C-Tran faces driver shortage

Agency says problem is retention, not recruitment

By Dameon Pesanti, Columbian staff writer
Published: June 23, 2017, 8:03pm
4 Photos
C-Tran driver trainer Randy Millikan drives an articulating bus from C-Tran headquarters Friday. Millikan said that for the last two or three years, C-Tran has had back-to-back classes of trainee operators as it works to shore up its staffing levels.
C-Tran driver trainer Randy Millikan drives an articulating bus from C-Tran headquarters Friday. Millikan said that for the last two or three years, C-Tran has had back-to-back classes of trainee operators as it works to shore up its staffing levels. (Amanda Cowan/The Columbian) Photo Gallery

C-Tran is trying to work its way out of a bad cycle with its bus operators.

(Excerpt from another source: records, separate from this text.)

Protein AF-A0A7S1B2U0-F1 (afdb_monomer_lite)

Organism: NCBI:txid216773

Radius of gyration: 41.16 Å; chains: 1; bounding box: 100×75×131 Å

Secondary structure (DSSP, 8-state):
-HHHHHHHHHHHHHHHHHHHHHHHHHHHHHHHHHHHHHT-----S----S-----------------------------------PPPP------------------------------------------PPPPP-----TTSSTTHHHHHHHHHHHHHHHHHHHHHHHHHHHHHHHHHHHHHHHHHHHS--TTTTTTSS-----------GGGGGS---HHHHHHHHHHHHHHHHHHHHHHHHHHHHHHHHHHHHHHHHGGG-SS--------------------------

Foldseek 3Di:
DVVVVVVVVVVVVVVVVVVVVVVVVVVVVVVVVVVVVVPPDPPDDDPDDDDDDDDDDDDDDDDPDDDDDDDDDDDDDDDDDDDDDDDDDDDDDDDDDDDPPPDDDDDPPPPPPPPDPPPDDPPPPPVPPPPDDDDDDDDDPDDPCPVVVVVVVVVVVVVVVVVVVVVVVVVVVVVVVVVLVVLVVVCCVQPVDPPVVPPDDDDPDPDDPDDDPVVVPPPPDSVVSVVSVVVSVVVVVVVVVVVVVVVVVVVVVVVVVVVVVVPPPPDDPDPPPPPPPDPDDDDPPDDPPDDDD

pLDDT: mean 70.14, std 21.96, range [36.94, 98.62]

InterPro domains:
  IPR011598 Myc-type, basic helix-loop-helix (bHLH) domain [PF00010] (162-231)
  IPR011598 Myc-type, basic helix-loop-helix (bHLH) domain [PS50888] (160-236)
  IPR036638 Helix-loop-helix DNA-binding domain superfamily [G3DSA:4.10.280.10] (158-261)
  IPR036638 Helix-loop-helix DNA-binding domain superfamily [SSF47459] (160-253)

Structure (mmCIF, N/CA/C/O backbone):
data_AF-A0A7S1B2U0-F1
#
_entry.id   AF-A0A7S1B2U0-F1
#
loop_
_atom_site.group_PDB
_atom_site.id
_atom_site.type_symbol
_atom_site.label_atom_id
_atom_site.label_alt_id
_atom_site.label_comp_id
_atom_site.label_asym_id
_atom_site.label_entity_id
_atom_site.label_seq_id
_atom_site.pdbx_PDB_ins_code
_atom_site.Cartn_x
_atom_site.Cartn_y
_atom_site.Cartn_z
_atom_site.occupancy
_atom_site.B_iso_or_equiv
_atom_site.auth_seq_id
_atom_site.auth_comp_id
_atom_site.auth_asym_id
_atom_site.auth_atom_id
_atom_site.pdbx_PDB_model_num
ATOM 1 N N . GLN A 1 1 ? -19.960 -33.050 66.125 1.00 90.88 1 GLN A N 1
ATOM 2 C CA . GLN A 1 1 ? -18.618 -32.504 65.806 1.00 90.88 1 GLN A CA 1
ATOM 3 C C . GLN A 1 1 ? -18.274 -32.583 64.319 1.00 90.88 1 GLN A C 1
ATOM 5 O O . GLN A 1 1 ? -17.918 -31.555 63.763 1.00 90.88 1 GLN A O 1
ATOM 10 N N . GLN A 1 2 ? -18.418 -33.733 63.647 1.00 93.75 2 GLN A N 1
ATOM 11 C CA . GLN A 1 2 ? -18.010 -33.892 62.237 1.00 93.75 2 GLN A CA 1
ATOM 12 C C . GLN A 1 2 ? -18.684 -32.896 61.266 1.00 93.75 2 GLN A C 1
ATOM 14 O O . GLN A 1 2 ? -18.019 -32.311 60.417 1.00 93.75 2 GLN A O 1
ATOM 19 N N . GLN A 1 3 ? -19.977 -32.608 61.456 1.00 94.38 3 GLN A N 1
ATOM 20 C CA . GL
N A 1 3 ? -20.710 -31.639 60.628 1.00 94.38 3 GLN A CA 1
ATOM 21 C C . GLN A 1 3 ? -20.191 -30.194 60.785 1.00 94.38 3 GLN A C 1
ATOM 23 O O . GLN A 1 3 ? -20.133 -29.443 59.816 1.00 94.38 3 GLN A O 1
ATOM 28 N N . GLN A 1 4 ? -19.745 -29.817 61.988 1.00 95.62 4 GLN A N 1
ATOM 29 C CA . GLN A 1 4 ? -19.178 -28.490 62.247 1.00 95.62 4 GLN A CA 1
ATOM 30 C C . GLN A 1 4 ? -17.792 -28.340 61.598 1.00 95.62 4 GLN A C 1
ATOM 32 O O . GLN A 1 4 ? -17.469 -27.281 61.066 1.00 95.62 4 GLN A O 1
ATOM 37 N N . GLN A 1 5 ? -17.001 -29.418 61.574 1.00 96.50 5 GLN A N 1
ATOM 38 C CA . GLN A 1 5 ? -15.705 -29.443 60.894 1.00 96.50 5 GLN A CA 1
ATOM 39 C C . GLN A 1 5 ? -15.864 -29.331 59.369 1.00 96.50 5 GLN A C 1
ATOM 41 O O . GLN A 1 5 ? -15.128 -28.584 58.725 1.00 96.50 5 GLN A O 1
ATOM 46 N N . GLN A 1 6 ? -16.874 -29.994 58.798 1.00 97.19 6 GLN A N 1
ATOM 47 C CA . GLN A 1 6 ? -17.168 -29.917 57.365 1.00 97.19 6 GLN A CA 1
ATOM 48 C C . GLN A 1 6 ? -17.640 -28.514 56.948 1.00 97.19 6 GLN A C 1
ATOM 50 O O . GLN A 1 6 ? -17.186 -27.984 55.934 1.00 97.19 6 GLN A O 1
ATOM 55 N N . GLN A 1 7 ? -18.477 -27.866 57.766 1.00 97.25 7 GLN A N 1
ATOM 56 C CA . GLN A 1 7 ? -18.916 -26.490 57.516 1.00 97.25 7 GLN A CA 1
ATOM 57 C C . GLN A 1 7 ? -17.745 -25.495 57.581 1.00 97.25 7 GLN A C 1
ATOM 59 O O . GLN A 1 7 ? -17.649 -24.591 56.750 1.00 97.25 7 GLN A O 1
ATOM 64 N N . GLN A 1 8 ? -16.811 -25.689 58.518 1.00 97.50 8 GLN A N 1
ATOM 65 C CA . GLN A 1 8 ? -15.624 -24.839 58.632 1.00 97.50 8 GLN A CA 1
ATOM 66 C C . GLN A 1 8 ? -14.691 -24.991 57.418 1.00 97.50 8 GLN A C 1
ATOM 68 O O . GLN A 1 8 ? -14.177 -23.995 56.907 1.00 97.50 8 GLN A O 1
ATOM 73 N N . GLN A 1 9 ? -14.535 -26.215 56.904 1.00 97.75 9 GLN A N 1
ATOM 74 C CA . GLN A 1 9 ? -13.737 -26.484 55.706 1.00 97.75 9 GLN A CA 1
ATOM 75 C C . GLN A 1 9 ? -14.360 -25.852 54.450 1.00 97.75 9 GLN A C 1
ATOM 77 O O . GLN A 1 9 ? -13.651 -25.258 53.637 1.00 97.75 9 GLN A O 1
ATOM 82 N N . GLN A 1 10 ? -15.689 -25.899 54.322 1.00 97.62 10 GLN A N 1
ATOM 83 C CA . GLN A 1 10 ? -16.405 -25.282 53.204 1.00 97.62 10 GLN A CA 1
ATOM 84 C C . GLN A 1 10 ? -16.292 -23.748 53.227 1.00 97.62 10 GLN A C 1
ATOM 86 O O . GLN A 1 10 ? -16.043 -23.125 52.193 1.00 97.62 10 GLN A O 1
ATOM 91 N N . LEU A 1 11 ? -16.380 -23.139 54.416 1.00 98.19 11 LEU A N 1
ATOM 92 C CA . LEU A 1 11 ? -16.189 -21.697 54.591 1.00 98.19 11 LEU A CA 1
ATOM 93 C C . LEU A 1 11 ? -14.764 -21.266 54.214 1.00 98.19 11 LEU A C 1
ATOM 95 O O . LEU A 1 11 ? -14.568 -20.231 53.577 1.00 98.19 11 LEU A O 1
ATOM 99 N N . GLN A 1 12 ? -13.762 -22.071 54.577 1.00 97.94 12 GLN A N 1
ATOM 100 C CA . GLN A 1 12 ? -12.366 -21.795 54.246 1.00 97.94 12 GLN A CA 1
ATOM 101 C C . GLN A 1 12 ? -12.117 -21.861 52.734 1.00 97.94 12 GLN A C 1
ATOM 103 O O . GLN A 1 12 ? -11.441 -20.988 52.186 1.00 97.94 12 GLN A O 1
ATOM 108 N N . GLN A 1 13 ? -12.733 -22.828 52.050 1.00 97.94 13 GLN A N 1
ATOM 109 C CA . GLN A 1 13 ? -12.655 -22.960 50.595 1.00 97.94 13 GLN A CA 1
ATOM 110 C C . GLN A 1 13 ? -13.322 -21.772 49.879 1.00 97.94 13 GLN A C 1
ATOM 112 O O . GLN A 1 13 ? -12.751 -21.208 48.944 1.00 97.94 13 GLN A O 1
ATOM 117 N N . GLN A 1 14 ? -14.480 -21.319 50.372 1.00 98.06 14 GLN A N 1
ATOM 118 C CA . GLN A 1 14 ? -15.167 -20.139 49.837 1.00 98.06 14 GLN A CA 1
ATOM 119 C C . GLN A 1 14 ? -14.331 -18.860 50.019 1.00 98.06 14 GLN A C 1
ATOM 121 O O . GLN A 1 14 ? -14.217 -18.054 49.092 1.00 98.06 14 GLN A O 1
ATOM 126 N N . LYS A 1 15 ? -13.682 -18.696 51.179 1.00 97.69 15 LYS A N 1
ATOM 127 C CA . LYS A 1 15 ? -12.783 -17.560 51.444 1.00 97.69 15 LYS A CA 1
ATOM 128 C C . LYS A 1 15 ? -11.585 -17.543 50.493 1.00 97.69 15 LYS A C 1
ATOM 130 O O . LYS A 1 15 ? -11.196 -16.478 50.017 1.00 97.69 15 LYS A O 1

The agency is facing a driver shortage. Although it’s trying to hire enough drivers to adequately fill its ranks, it’s having a hard time keeping drivers around. Meanwhile, it’s got a schedule to keep, and many of the drivers it does have are working more and longer hours than they may want to be. That can make it hard to keep them around.

C-Tran spokeswoman Christine Selk said the agency is 22 drivers short of its 2017 budget of 205 drivers, but the problem is more about retention than it is recruitment.

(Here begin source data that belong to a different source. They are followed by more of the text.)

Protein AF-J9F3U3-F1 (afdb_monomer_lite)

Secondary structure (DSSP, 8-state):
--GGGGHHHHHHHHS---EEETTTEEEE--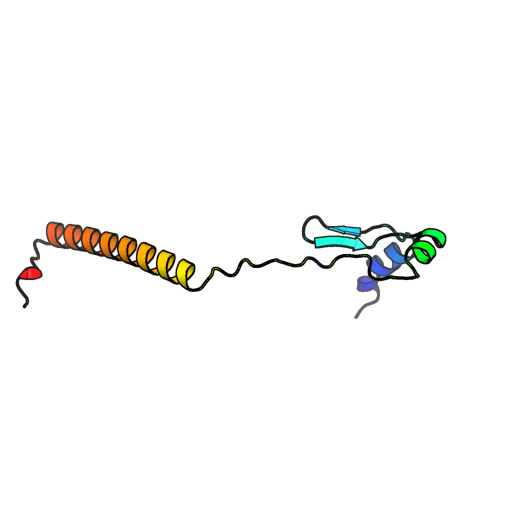--HHHHHHTTT----SPPP--------HHHHHHHHHHHHHHHHHHHHHHHHHHHHHHT--GGG--

Organism: NCBI:txid749906

Radius of gyration: 30.49 Å; chains: 1; bounding box: 63×37×74 Å

Foldseek 3Di:
DDPVVCVVVVVCVVVVDWDADPVFGTPDDDDDPVRCVVVVVPPPPRDGDDPPDDDDDPVVVVVVVVVVVVVVVVVVVVVVVVVCVVVVHDPVPPD

pLDDT: mean 87.04, std 10.72, range [41.75, 98.0]

Sequence (95 aa):
MKVEHTQPIQEWWHDRKEIISDELGEKSRVFTAQQLLDLDCNFDQCKFPKEEEEILPPAELLKQYFEKRAALDHEIDKTLAEIQKILGIDIKSCN

Structure (mmCIF, N/CA/C/O backbone):
data_AF-J9F3U3-F1
#
_entry.id   AF-J9F3U3-F1
#
loop_
_atom_site.group_PDB
_atom_site.id
_atom_site.type_symbol
_atom_site.label_atom_id
_atom_site.label_alt_id
_atom_site.label_comp_id
_atom_site.label_asym_id
_atom_site.label_entity_id
_atom_site.label_seq_id
_atom_site.pdbx_PDB_ins_code
_atom_site.Cartn_x
_atom_site.Cartn_y
_atom_site.Cartn_z
_atom_site.occupancy
_atom_site.B_iso_or_equiv
_atom_site.auth_seq_id
_atom_site.auth_comp_id
_atom_site.auth_asym_id
_atom_site.auth_atom_id
_atom_site.pdbx_PDB_model_num
ATOM 1 N N . MET A 1 1 ? 15.804 26.662 -16.139 1.00 77.25 1 MET A N 1
ATOM 2 C CA . MET A 1 1 ? 16.656 25.516 -15.754 1.00 77.25 1 MET A CA 1
ATOM 3 C C . MET A 1 1 ? 18.108 25.899 -16.024 1.00 77.25 1 MET A C 1
ATOM 5 O O . MET A 1 1 ? 18.362 26.399 -17.112 1.00 77.25 1 MET A O 1
ATOM 9 N N . LYS A 1 2 ? 19.031 25.759 -15.064 1.00 90.94 2 LYS A N 1
ATOM 10 C CA . LYS A 1 2 ? 20.478 25.964 -15.302 1.00 90.94 2 LYS A CA 1
ATOM 11 C C . LYS A 1 2 ? 21.145 24.675 -15.806 1.00 90.94 2 LYS A C 1
ATOM 13 O O . LYS A 1 2 ? 20.662 23.587 -15.510 1.00 90.94 2 LYS A O 1
ATOM 18 N N . VAL A 1 3 ? 22.268 24.804 -16.515 1.00 89.56 3 VAL A N 1
ATOM 19 C CA . VAL A 1 3 ? 23.046 23.665 -17.051 1.00 89.56 3 VAL A CA 1
ATOM 20 C C . VAL A 1 3 ? 23.556 22.749 -15.937 1.00 89.56 3 VAL A C 1
ATOM 22 O O . VAL A 1 3 ? 23.533 21.531 -16.093 1.00 89.56 3 VAL A O 1
ATOM 25 N N . GLU A 1 4 ? 23.928 23.326 -14.794 1.00 92.75 4 GLU A N 1
ATOM 26 C CA . GLU A 1 4 ? 24.419 22.611 -13.607 1.00 92.75 4 GLU A CA 1
ATOM 27 C C . GLU A 1 4 ? 23.457 21.503 -13.144 1.00 92.75 4 GLU A C 1
ATOM 29 O O . GLU A 1 4 ? 23.894 20.425 -12.766 1.00 92.75 4 GLU A O 1
ATOM 34 N N . HIS A 1 5 ? 22.139 21.699 -13.270 1.00 92.69 5 HIS A N 1
ATOM 35 C CA . HIS A 1 5 ? 21.157 20.675 -12.886 1.00 92.69 5 HIS A CA 1
ATOM 36 C C . HIS A 1 5 ? 21.155 19.447 -13.813 1.00 92.69 5 HIS A C 1
ATOM 38 O O . HIS A 1 5 ? 20.570 18.426 -13.470 1.00 92.69 5 HIS A O 1
ATOM 44 N N . THR A 1 6 ? 21.775 19.542 -14.993 1.00 91.06 6 THR A N 1
ATOM 45 C CA . THR A 1 6 ? 21.822 18.460 -15.992 1.00 91.06 6 THR A CA 1
ATOM 46 C C . THR A 1 6 ? 23.135 17.682 -15.980 1.00 91.06 6 THR A C 1
ATOM 48 O O . THR A 1 6 ? 23.227 16.671 -16.672 1.00 91.06 6 THR A O 1
ATOM 51 N N . GLN A 1 7 ? 24.130 18.107 -15.190 1.00 92.06 7 GLN A N 1
ATOM 52 C CA . GLN A 1 7 ? 25.410 17.400 -15.059 1.00 92.06 7 GLN A CA 1
ATOM 53 C C . GLN A 1 7 ? 25.244 15.904 -14.755 1.00 92.06 7 GLN A C 1
ATOM 55 O O . GLN A 1 7 ? 25.828 15.112 -15.492 1.00 92.06 7 GLN A O 1
ATOM 60 N N . PRO A 1 8 ? 24.377 15.482 -13.810 1.00 90.12 8 PRO A N 1
ATOM 61 C CA . PRO A 1 8 ? 24.199 14.057 -13.524 1.00 90.12 8 PRO A CA 1
ATOM 62 C C . PRO A 1 8 ? 23.724 13.244 -14.739 1.00 90.12 8 PRO A C 1
ATOM 64 O O . PRO A 1 8 ? 24.138 12.106 -14.940 1.00 90.12 8 PRO A O 1
ATOM 67 N N . ILE A 1 9 ? 22.879 13.840 -15.590 1.00 88.19 9 ILE A N 1
ATOM 68 C CA . ILE A 1 9 ? 22.378 13.201 -16.818 1.00 88.19 9 ILE A CA 1
ATOM 69 C C . ILE A 1 9 ? 23.514 13.060 -17.834 1.00 88.19 9 ILE A C 1
ATOM 71 O O . ILE A 1 9 ? 23.643 12.026 -18.487 1.00 88.19 9 ILE A O 1
ATOM 75 N N . GLN A 1 10 ? 24.336 14.103 -17.972 1.00 89.75 10 GLN A N 1
ATOM 76 C CA . GLN A 1 10 ? 25.475 14.106 -18.886 1.00 89.75 10 GLN A CA 1
ATOM 77 C C . GLN A 1 10 ? 26.518 13.073 -18.463 1.00 89.75 10 GLN A C 1
ATOM 79 O O . GLN A 1 10 ? 26.979 12.306 -19.301 1.00 89.75 10 GLN A O 1
ATOM 84 N N . GLU A 1 11 ? 26.862 13.018 -17.180 1.00 91.38 11 GLU A N 1
ATOM 85 C CA . GLU A 1 11 ? 27.805 12.041 -16.630 1.00 91.38 11 GLU A CA 1
ATOM 86 C C . GLU A 1 11 ? 27.315 10.609 -16.869 1.00 91.38 11 GLU A C 1
ATOM 88 O O . GLU A 1 11 ? 28.045 9.792 -17.433 1.00 91.38 11 GLU A O 1
ATOM 93 N N . TRP A 1 12 ? 26.043 10.332 -16.568 1.00 89.25 12 TRP A N 1
ATOM 94 C CA . TRP A 1 12 ? 25.442 9.024 -16.827 1.00 89.25 12 TRP A CA 1
ATOM 95 C C . TRP A 1 12 ? 25.404 8.664 -18.321 1.00 89.25 12 TRP A C 1
ATOM 97 O O . TRP A 1 12 ? 25.614 7.512 -18.688 1.00 89.25 12 TRP A O 1
ATOM 107 N N . TRP A 1 13 ? 25.186 9.630 -19.218 1.00 87.31 13 TRP A N 1
ATOM 108 C CA . TRP A 1 13 ? 25.168 9.369 -20.663 1.00 87.31 13 TRP A CA 1
ATOM 109 C C . TRP A 1 13 ? 26.527 8.914 -21.221 1.00 87.31 13 TRP A C 1
ATOM 111 O O . TRP A 1 13 ? 26.570 8.163 -22.200 1.00 87.31 13 TRP A O 1
ATOM 121 N N . HIS A 1 14 ? 27.630 9.359 -20.614 1.00 90.12 14 HIS A N 1
ATOM 122 C CA . HIS A 1 14 ? 28.980 8.938 -20.999 1.00 90.12 14 HIS A CA 1
ATOM 123 C C . HIS A 1 14 ? 29.354 7.570 -20.416 1.00 90.12 14 HIS A C 1
ATOM 125 O O . HIS A 1 14 ? 30.118 6.835 -21.037 1.00 90.12 14 HIS A O 1
ATOM 131 N N . ASP A 1 15 ? 28.786 7.213 -19.265 1.00 88.56 15 ASP A N 1
ATOM 132 C CA . ASP A 1 15 ? 29.049 5.973 -18.534 1.00 88.56 15 ASP A CA 1
ATOM 133 C C . ASP A 1 15 ? 27.720 5.289 -18.189 1.00 88.56 15 ASP A C 1
ATOM 135 O O . ASP A 1 15 ? 27.332 5.207 -17.023 1.00 88.56 15 ASP A O 1
ATOM 139 N N . ARG A 1 16 ? 26.989 4.876 -19.240 1.00 84.62 16 ARG A N 1
ATOM 140 C CA . ARG A 1 16 ? 25.616 4.331 -19.206 1.00 84.62 16 ARG A CA 1
ATOM 141 C C . ARG A 1 16 ? 25.519 3.042 -18.396 1.00 84.62 16 ARG A C 1
ATOM 143 O O . ARG A 1 16 ? 25.389 1.956 -18.952 1.00 84.62 16 ARG A O 1
ATOM 150 N N . LYS A 1 17 ? 25.598 3.173 -17.081 1.00 88.62 17 LYS A N 1
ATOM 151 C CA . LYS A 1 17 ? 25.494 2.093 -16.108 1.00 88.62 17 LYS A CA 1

She said the agency has recently improved its hiring strategy by making its online application process easier, advertising more on social media and bumping its training wages by about 20 percent.

During their nine-week training, fixed-route drivers start at $17 an hour, up from $15.47, and get a bump to $18 midway through. C-Van drivers now make $15 per hour, up from $12.71, but they don’t get the midway bump.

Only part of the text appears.